Юнна на минутку уставилась на нее, а потом, протянув письмо, сказала:
— Прочитай вот это!
— Я пришла без очков, — сказала разъяренная Мари. — Прочитай его сама, прочитай мневслух!
И Юнна прочитала. Ей предоставлялась на год мастерская в Париже. Мастерская, которой могла пользоваться только она одна. Плата за наем была просто ничтожная; в данном случае речь шла о признании высокого мастерства Юнны. Ответ нужно дать в течение десяти дней.
— Боже мой, — сказала Мари. — И только-то.
Она села и попыталась изо всех сил избавиться от своих опасений.
— Пойми же, — сказала Юнна, — я не знаю, что мне делать. Может, лучше отказаться?
Множество «за» и «против» в бешеном темпе пронеслись в голове Мари; жить в Париже украдкой, снять комнату где-то поблизости, приехать позднее, когда иллюстрации будут готовы — это не займет так уж много месяцев… И, взглянув на Юнну, вдруг поняла: та в самом деле хочет, чтоб ее оставили в покое, хочет спокойно работать, целый год, раз работа у нее спорится.
— Пожалуй, лучше отказаться, — повторила Юнна.
Мари сказала:
— Не делай этого. Я думаю, все само собой уладится.
— Ты так считаешь? Ты действительно так считаешь?
— Да. У меня уйдет уйма времени на эти иллюстрации. Они должны быть очень хороши.

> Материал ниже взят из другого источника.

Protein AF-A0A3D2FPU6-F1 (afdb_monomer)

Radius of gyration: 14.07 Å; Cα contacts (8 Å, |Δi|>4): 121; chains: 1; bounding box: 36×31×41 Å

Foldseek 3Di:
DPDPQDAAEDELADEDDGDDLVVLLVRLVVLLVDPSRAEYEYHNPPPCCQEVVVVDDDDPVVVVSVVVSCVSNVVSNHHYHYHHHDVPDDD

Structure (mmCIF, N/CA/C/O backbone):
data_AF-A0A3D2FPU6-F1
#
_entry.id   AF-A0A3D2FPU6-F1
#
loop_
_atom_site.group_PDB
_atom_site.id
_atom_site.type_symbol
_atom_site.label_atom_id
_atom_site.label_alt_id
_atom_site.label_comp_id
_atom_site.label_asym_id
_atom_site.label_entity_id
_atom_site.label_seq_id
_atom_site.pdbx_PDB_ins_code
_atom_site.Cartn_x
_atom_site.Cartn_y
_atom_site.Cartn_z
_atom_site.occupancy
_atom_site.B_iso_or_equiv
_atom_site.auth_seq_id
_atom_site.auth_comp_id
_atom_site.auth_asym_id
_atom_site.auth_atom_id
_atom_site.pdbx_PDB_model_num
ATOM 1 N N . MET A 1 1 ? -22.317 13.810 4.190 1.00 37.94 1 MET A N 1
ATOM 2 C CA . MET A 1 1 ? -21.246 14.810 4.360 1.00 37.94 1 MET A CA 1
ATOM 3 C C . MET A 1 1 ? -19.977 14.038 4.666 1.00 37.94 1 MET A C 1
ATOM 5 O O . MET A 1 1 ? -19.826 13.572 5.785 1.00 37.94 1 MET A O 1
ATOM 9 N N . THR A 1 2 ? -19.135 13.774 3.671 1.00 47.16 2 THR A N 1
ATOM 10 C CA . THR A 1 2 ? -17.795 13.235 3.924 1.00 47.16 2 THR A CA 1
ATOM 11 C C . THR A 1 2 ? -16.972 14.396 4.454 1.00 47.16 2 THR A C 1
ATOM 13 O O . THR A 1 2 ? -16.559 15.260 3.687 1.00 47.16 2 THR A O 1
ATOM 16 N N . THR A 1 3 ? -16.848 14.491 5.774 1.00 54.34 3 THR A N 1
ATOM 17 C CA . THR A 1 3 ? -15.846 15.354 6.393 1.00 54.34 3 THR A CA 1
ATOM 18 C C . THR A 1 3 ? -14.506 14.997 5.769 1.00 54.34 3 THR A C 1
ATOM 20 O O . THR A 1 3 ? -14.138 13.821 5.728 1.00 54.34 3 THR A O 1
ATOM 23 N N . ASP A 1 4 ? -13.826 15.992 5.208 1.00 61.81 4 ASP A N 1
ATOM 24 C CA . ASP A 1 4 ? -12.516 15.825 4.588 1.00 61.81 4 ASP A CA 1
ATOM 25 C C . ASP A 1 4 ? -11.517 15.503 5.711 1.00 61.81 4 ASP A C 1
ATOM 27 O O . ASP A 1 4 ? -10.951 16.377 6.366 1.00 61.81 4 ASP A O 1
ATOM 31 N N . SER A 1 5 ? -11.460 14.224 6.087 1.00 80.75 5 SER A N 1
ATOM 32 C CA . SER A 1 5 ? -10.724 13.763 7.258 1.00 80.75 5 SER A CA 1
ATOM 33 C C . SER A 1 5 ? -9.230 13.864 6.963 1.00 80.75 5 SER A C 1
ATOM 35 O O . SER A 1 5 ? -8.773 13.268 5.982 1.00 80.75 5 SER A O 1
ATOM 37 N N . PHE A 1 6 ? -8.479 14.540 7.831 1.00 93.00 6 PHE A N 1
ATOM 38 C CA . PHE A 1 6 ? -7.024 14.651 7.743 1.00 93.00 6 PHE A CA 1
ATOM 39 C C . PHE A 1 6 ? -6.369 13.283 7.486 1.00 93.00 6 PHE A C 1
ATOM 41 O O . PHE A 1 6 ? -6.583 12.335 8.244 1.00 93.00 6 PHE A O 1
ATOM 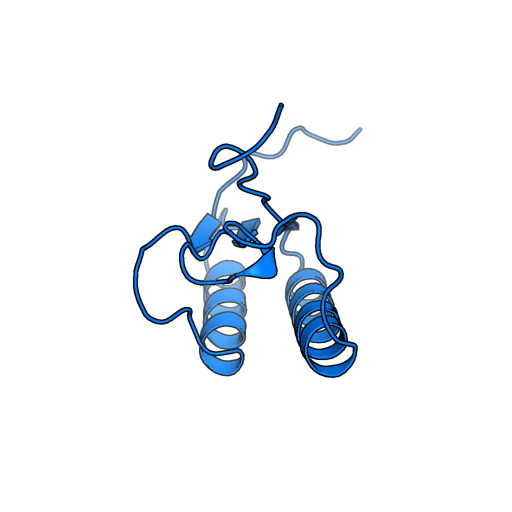48 N N . ILE A 1 7 ? -5.604 13.166 6.398 1.00 96.06 7 ILE A N 1
ATOM 49 C CA . ILE A 1 7 ? -4.922 11.925 6.017 1.00 96.06 7 ILE A CA 1
ATOM 50 C C . ILE A 1 7 ? -3.656 11.805 6.863 1.00 96.06 7 ILE A C 1
ATOM 52 O O . ILE A 1 7 ? -2.710 12.568 6.682 1.00 96.06 7 ILE A O 1
ATOM 56 N N . CYS A 1 8 ? -3.638 10.840 7.779 1.00 97.19 8 CYS A N 1
ATOM 57 C CA . CYS A 1 8 ? -2.504 10.583 8.662 1.00 97.19 8 CYS A CA 1
ATOM 58 C C . CYS A 1 8 ? -2.238 9.082 8.728 1.00 97.19 8 CYS A C 1
ATOM 60 O O . CYS A 1 8 ? -3.173 8.285 8.852 1.00 97.19 8 CYS A O 1
ATOM 62 N N . GLY A 1 9 ? -0.977 8.674 8.605 1.00 97.56 9 GLY A N 1
ATOM 63 C CA . GLY A 1 9 ? -0.662 7.262 8.489 1.00 97.56 9 GLY A CA 1
ATOM 64 C C . GLY A 1 9 ? 0.754 6.954 8.033 1.00 97.56 9 GLY A C 1
ATOM 65 O O . GLY A 1 9 ? 1.657 7.780 8.152 1.00 97.56 9 GLY A O 1
ATOM 66 N N . ALA A 1 10 ? 0.936 5.750 7.495 1.00 98.31 10 ALA A N 1
ATOM 67 C CA . ALA A 1 10 ? 2.234 5.244 7.063 1.00 98.31 10 ALA A CA 1
ATOM 68 C C . ALA A 1 10 ? 2.329 5.108 5.536 1.00 98.31 10 ALA A C 1
ATOM 70 O O . ALA A 1 10 ? 1.377 4.699 4.871 1.00 98.31 10 ALA A O 1
ATOM 71 N N . LEU A 1 11 ? 3.517 5.394 5.001 1.00 98.31 11 LEU A N 1
ATOM 72 C CA . LEU A 1 11 ? 3.886 5.206 3.599 1.00 98.31 11 LEU A CA 1
ATOM 73 C C . LEU A 1 11 ? 5.008 4.164 3.503 1.00 98.31 11 LEU A C 1
ATOM 75 O O . LEU A 1 11 ? 6.115 4.401 3.987 1.00 98.31 11 LEU A O 1
ATOM 79 N N . GLU A 1 12 ? 4.761 3.043 2.826 1.00 98.38 12 GLU A N 1
ATOM 80 C CA . GLU A 1 12 ? 5.812 2.079 2.469 1.00 98.38 12 GLU A CA 1
ATOM 81 C C . GLU A 1 12 ? 6.504 2.546 1.181 1.00 98.38 12 GLU A C 1
ATOM 83 O O . GLU A 1 12 ? 6.221 2.034 0.108 1.00 98.38 12 GLU A O 1
ATOM 88 N N . GLY A 1 13 ? 7.339 3.588 1.262 1.00 97.56 13 GLY A N 1
ATOM 89 C CA . GLY A 1 13 ? 7.883 4.296 0.090 1.00 97.56 13 GLY A CA 1
ATOM 90 C C . GLY A 1 13 ? 9.382 4.127 -0.178 1.00 97.56 13 GLY A C 1
ATOM 91 O O . GLY A 1 13 ? 9.914 4.829 -1.039 1.00 97.56 13 GLY A O 1
ATOM 92 N N . PHE A 1 14 ? 10.069 3.261 0.568 1.00 97.56 14 PHE A N 1
ATOM 93 C CA . PHE A 1 14 ? 11.527 3.104 0.528 1.00 97.56 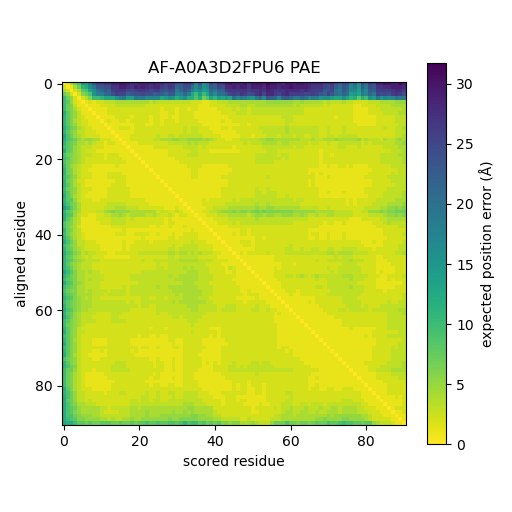14 PHE A CA 1
ATOM 94 C C . PHE A 1 14 ? 12.007 2.131 -0.567 1.00 97.56 14 PHE A C 1
ATOM 96 O O . PHE A 1 14 ? 11.228 1.347 -1.111 1.00 97.56 14 PHE A O 1
ATOM 103 N N . TYR A 1 15 ? 13.306 2.210 -0.878 1.00 96.69 15 TYR A N 1
ATOM 104 C CA . TYR A 1 15 ? 14.054 1.218 -1.661 1.00 96.69 15 TYR A CA 1
ATOM 105 C C . TYR A 1 15 ? 14.532 0.069 -0.771 1.00 96.69 15 TYR A C 1
ATOM 107 O O . TYR A 1 15 ? 14.802 0.279 0.413 1.00 96.69 15 TYR A O 1
ATOM 115 N N . GLY A 1 16 ? 14.708 -1.116 -1.349 1.00 95.81 16 GLY A N 1
ATOM 116 C CA . GLY A 1 16 ? 15.069 -2.335 -0.638 1.00 95.81 16 GLY A CA 1
ATOM 117 C C . GLY A 1 16 ? 13.876 -3.268 -0.440 1.00 95.81 16 GLY A C 1
ATOM 118 O O . GLY A 1 16 ? 12.768 -3.025 -0.917 1.00 95.81 16 GLY A O 1
ATOM 119 N N . ARG A 1 17 ? 14.113 -4.357 0.304 1.00 96.19 17 ARG A N 1
ATOM 120 C CA . ARG A 1 17 ? 13.126 -5.424 0.513 1.00 96.19 17 ARG A CA 1
ATOM 121 C C . ARG A 1 17 ? 11.806 -4.849 1.071 1.00 96.19 17 ARG A C 1
ATOM 123 O O . ARG A 1 17 ? 11.823 -4.371 2.208 1.00 96.19 17 ARG A O 1
ATOM 130 N N . PRO A 1 18 ? 10.678 -4.964 0.336 1.00 96.75 18 PRO A N 1
ATOM 131 C CA . PRO A 1 18 ? 9.362 -4.571 0.830 1.00 96.75 18 PRO A CA 1
ATOM 132 C C . PRO A 1 18 ? 9.005 -5.299 2.125 1.00 96.75 18 PRO A C 1
ATOM 134 O O . PRO A 1 18 ? 9.510 -6.395 2.402 1.00 96.75 18 PRO A O 1
ATOM 137 N N . TRP A 1 19 ? 8.106 -4.718 2.913 1.00 97.88 19 TRP A N 1
ATOM 138 C CA . TRP A 1 19 ? 7.617 -5.398 4.105 1.00 97.88 19 TRP A CA 1
ATOM 139 C C . TRP A 1 19 ? 6.898 -6.689 3.733 1.00 97.88 19 TRP A C 1
ATOM 141 O O . TRP A 1 19 ? 6.172 -6.775 2.741 1.00 97.88 19 TRP A O 1
ATOM 151 N N . ARG A 1 20 ? 7.080 -7.709 4.568 1.00 96.75 20 ARG A N 1
ATOM 152 C CA . ARG A 1 20 ? 6.293 -8.935 4.467 1.00 96.75 20 ARG A CA 1
ATOM 153 C C . ARG A 1 20 ? 4.838 -8.665 4.853 1.00 96.75 20 ARG A C 1
ATOM 155 O O . ARG A 1 20 ? 4.538 -7.716 5.580 1.00 96.75 20 ARG A O 1
ATOM 162 N N . GLN A 1 21 ? 3.935 -9.540 4.419 1.00 96.19 21 GLN A N 1
ATOM 163 C CA . GLN A 1 21 ? 2.506 -9.418 4.714 1.00 96.19 21 GLN A CA 1
ATOM 164 C C . GLN A 1 21 ? 2.221 -9.378 6.225 1.00 96.19 21 GLN A C 1
ATOM 166 O O . GLN A 1 21 ? 1.493 -8.499 6.673 1.00 96.19 21 GLN A O 1
ATOM 171 N N . ASP A 1 22 ? 2.858 -10.231 7.031 1.00 98.00 22 ASP A N 1
ATOM 172 C CA . ASP A 1 22 ? 2.708 -10.245 8.495 1.0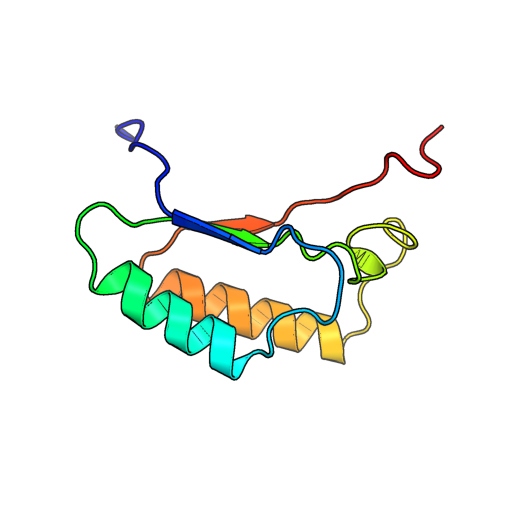0 98.00 22 ASP A CA 1
ATOM 173 C C . ASP A 1 22 ? 3.145 -8.925 9.157 1.00 98.00 22 ASP A C 1
ATOM 175 O O . ASP A 1 22 ? 2.479 -8.429 10.065 1.00 98.00 22 ASP A O 1
ATOM 179 N N . GLN A 1 23 ? 4.213 -8.302 8.654 1.00 98.56 23 GLN A N 1
ATOM 180 C CA . GLN A 1 23 ? 4.683 -6.999 9.134 1.00 98.56 23 GLN A CA 1
ATOM 181 C C . GLN A 1 23 ? 3.686 -5.879 8.811 1.00 98.56 23 GLN A C 1
ATOM 183 O O . GLN A 1 23 ? 3.437 -5.014 9.650 1.00 98.56 23 GLN A O 1
ATOM 188 N N . ARG A 1 24 ? 3.069 -5.911 7.623 1.00 98.50 24 ARG A N 1
ATOM 189 C CA . ARG A 1 24 ? 2.024 -4.950 7.240 1.00 98.50 24 ARG A CA 1
ATOM 190 C C . ARG A 1 24 ? 0.766 -5.117 8.095 1.00 98.50 24 ARG A C 1
ATOM 192 O O . ARG A 1 24 ? 0.202 -4.126 8.545 1.00 98.50 24 ARG A O 1
ATOM 199 N N . LEU A 1 25 ? 0.365 -6.355 8.390 1.00 98.44 25 LEU A N 1
ATOM 200 C CA . LEU A 1 25 ? -0.762 -6.632 9.289 1.00 98.44 25 LEU A CA 1
ATOM 201 C C . LEU A 1 25 ? -0.505 -6.114 10.711 1.00 98.44 25 LEU A C 1
ATOM 203 O O . LEU A 1 25 ? -1.399 -5.526 11.320 1.00 98.44 25 LEU A O 1
ATOM 207 N N . GLN A 1 26 ? 0.719 -6.276 11.220 1.00 98.62 26 GLN A N 1
ATOM 208 C CA . GLN A 1 26 ? 1.117 -5.712 12.510 1.00 98.62 26 GLN A CA 1
ATOM 209 C C . GLN A 1 26 ? 1.089 -4.176 12.497 1.00 98.62 26 GLN A C 1
ATOM 211 O O . GLN A 1 26 ? 0.609 -3.563 13.450 1.00 98.62 26 GLN A O 1
ATOM 216 N N . LEU A 1 27 ? 1.548 -3.552 11.409 1.00 98.62 27 LEU A N 1
ATOM 217 C CA . LEU A 1 27 ? 1.459 -2.104 11.229 1.00 98.62 27 LEU A CA 1
ATOM 218 C C . LEU A 1 27 ? 0.003 -1.628 11.243 1.00 98.62 27 LEU A C 1
ATOM 220 O O . LEU A 1 27 ? -0.293 -0.634 11.896 1.00 98.62 27 LEU A O 1
ATOM 224 N N . PHE A 1 28 ? -0.920 -2.335 10.585 1.00 98.56 28 PHE A N 1
ATOM 225 C CA . PHE A 1 28 ? -2.343 -1.976 10.614 1.00 98.56 28 PHE A CA 1
ATOM 226 C C . PHE A 1 28 ? -2.922 -2.024 12.027 1.00 98.56 28 PHE A C 1
ATOM 228 O O . PHE A 1 28 ? -3.751 -1.187 12.372 1.00 98.56 28 PHE A O 1
ATOM 235 N N . GLN A 1 29 ? -2.479 -2.975 12.854 1.00 98.44 29 GLN A N 1
ATOM 236 C CA . GLN A 1 29 ? -2.873 -3.014 14.259 1.00 98.44 29 GLN A CA 1
ATOM 237 C C . GLN A 1 29 ? -2.384 -1.762 15.000 1.00 98.44 29 GLN A C 1
ATOM 239 O O . GLN A 1 29 ? -3.193 -1.078 15.614 1.00 98.44 29 GLN A O 1
ATOM 244 N N . TRP A 1 30 ? -1.107 -1.398 14.864 1.00 98.50 30 TRP A N 1
ATOM 245 C CA . TRP A 1 30 ? -0.572 -0.190 15.503 1.00 98.50 30 TRP A CA 1
ATOM 246 C C . TRP A 1 30 ? -1.237 1.097 15.013 1.00 98.50 30 TRP A C 1
ATOM 248 O O . TRP A 1 30 ? -1.594 1.943 15.825 1.00 98.50 30 TRP A O 1
ATOM 258 N N . LEU A 1 31 ? -1.463 1.228 13.703 1.00 98.12 31 LEU A N 1
ATOM 259 C CA . LEU A 1 31 ? -2.175 2.373 13.134 1.00 98.12 31 LEU A CA 1
ATOM 260 C C . LEU A 1 31 ? -3.610 2.471 13.661 1.00 98.12 31 LEU A C 1
ATOM 262 O O . LEU A 1 31 ? -4.109 3.574 13.821 1.00 98.12 31 LEU A O 1
ATOM 266 N N . LYS A 1 32 ? -4.275 1.347 13.944 1.00 97.06 32 LYS A N 1
ATOM 267 C CA . LYS A 1 32 ? -5.608 1.359 14.556 1.00 97.06 32 LYS A CA 1
ATOM 268 C C . LYS A 1 32 ? -5.568 1.753 16.036 1.00 97.06 32 LYS A C 1
ATOM 270 O O . LYS A 1 32 ? -6.497 2.398 16.514 1.00 97.06 32 LYS A O 1
ATOM 275 N N . ASP A 1 33 ? -4.516 1.367 16.748 1.00 97.62 33 ASP A N 1
ATOM 276 C CA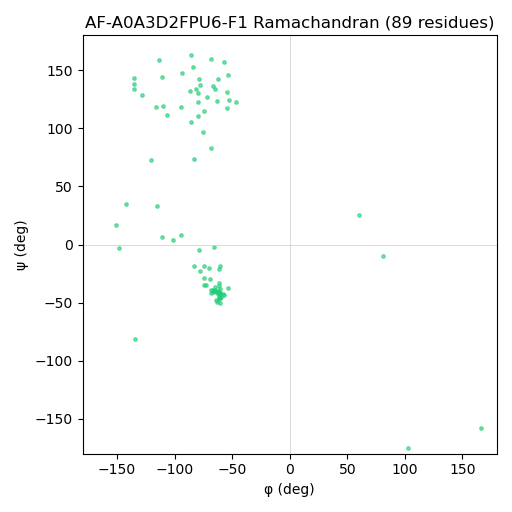 . ASP A 1 33 ? -4.367 1.647 18.179 1.00 97.62 33 ASP A CA 1
ATOM 277 C C . ASP A 1 33 ? -3.934 3.101 18.455 1.00 97.62 33 ASP 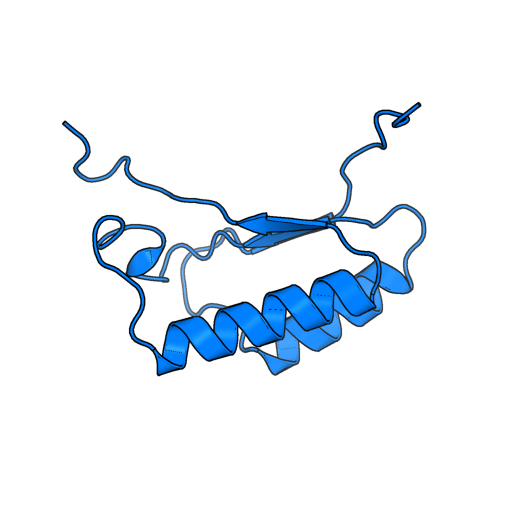A C 1
ATOM 279 O O . ASP A 1 33 ? -4.165 3.621 19.547 1.00 97.62 33 ASP A O 1
ATOM 283 N N . TRP A 1 34 ? -3.316 3.774 17.480 1.00 96.94 34 TRP A N 1
ATOM 284 C CA . TRP A 1 34 ? -2.888 5.169 17.593 1.00 96.94 34 TRP A CA 1
ATOM 285 C C . TRP A 1 34 ? -3.987 6.162 17.209 1.00 96.94 34 TRP A C 1
ATOM 287 O O . TRP A 1 34 ? -4.603 6.075 16.148 1.00 96.94 34 TRP A O 1
ATOM 297 N N . GLU A 1 35 ? -4.188 7.175 18.050 1.00 94.06 35 GLU A N 1
ATOM 298 C CA . GLU A 1 35 ? -5.180 8.217 17.799 1.00 94.06 35 GLU A CA 1
ATOM 299 C C . GLU A 1 35 ? -4.824 9.055 16.560 1.00 94.06 35 GLU A C 1
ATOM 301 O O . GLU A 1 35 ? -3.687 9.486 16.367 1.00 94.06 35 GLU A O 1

— Но, во всяком случае, — растерянно сказала Юнна, — иллюстрации…
— Да, вот именно. Они должны быть хороши, а на работу требуется время. Ты, возможно, не поняла, насколько они важны для меня.
Юнна воскликнула:
— О да, конечно, я понимаю!
И она пустилась в долгие, бурные рассуждения о значении для Мари этих иллюстраций, о тщательной работе, о сосредоточенности, о том, как необходимо, чтобы тебе никто не мешал, если хочешь добиться хороших результатов в работе.
Мари слушала не так уж и внимательно, возникшая у нее безумная мысль начинала обретать форму, возникла возможность быть абсолютно предоставленной самой себе, возможность жить в покое и в приятном ожидании, почти что своего рода удовольствие, которое можно позволить себе, когда ты благословлен любовью.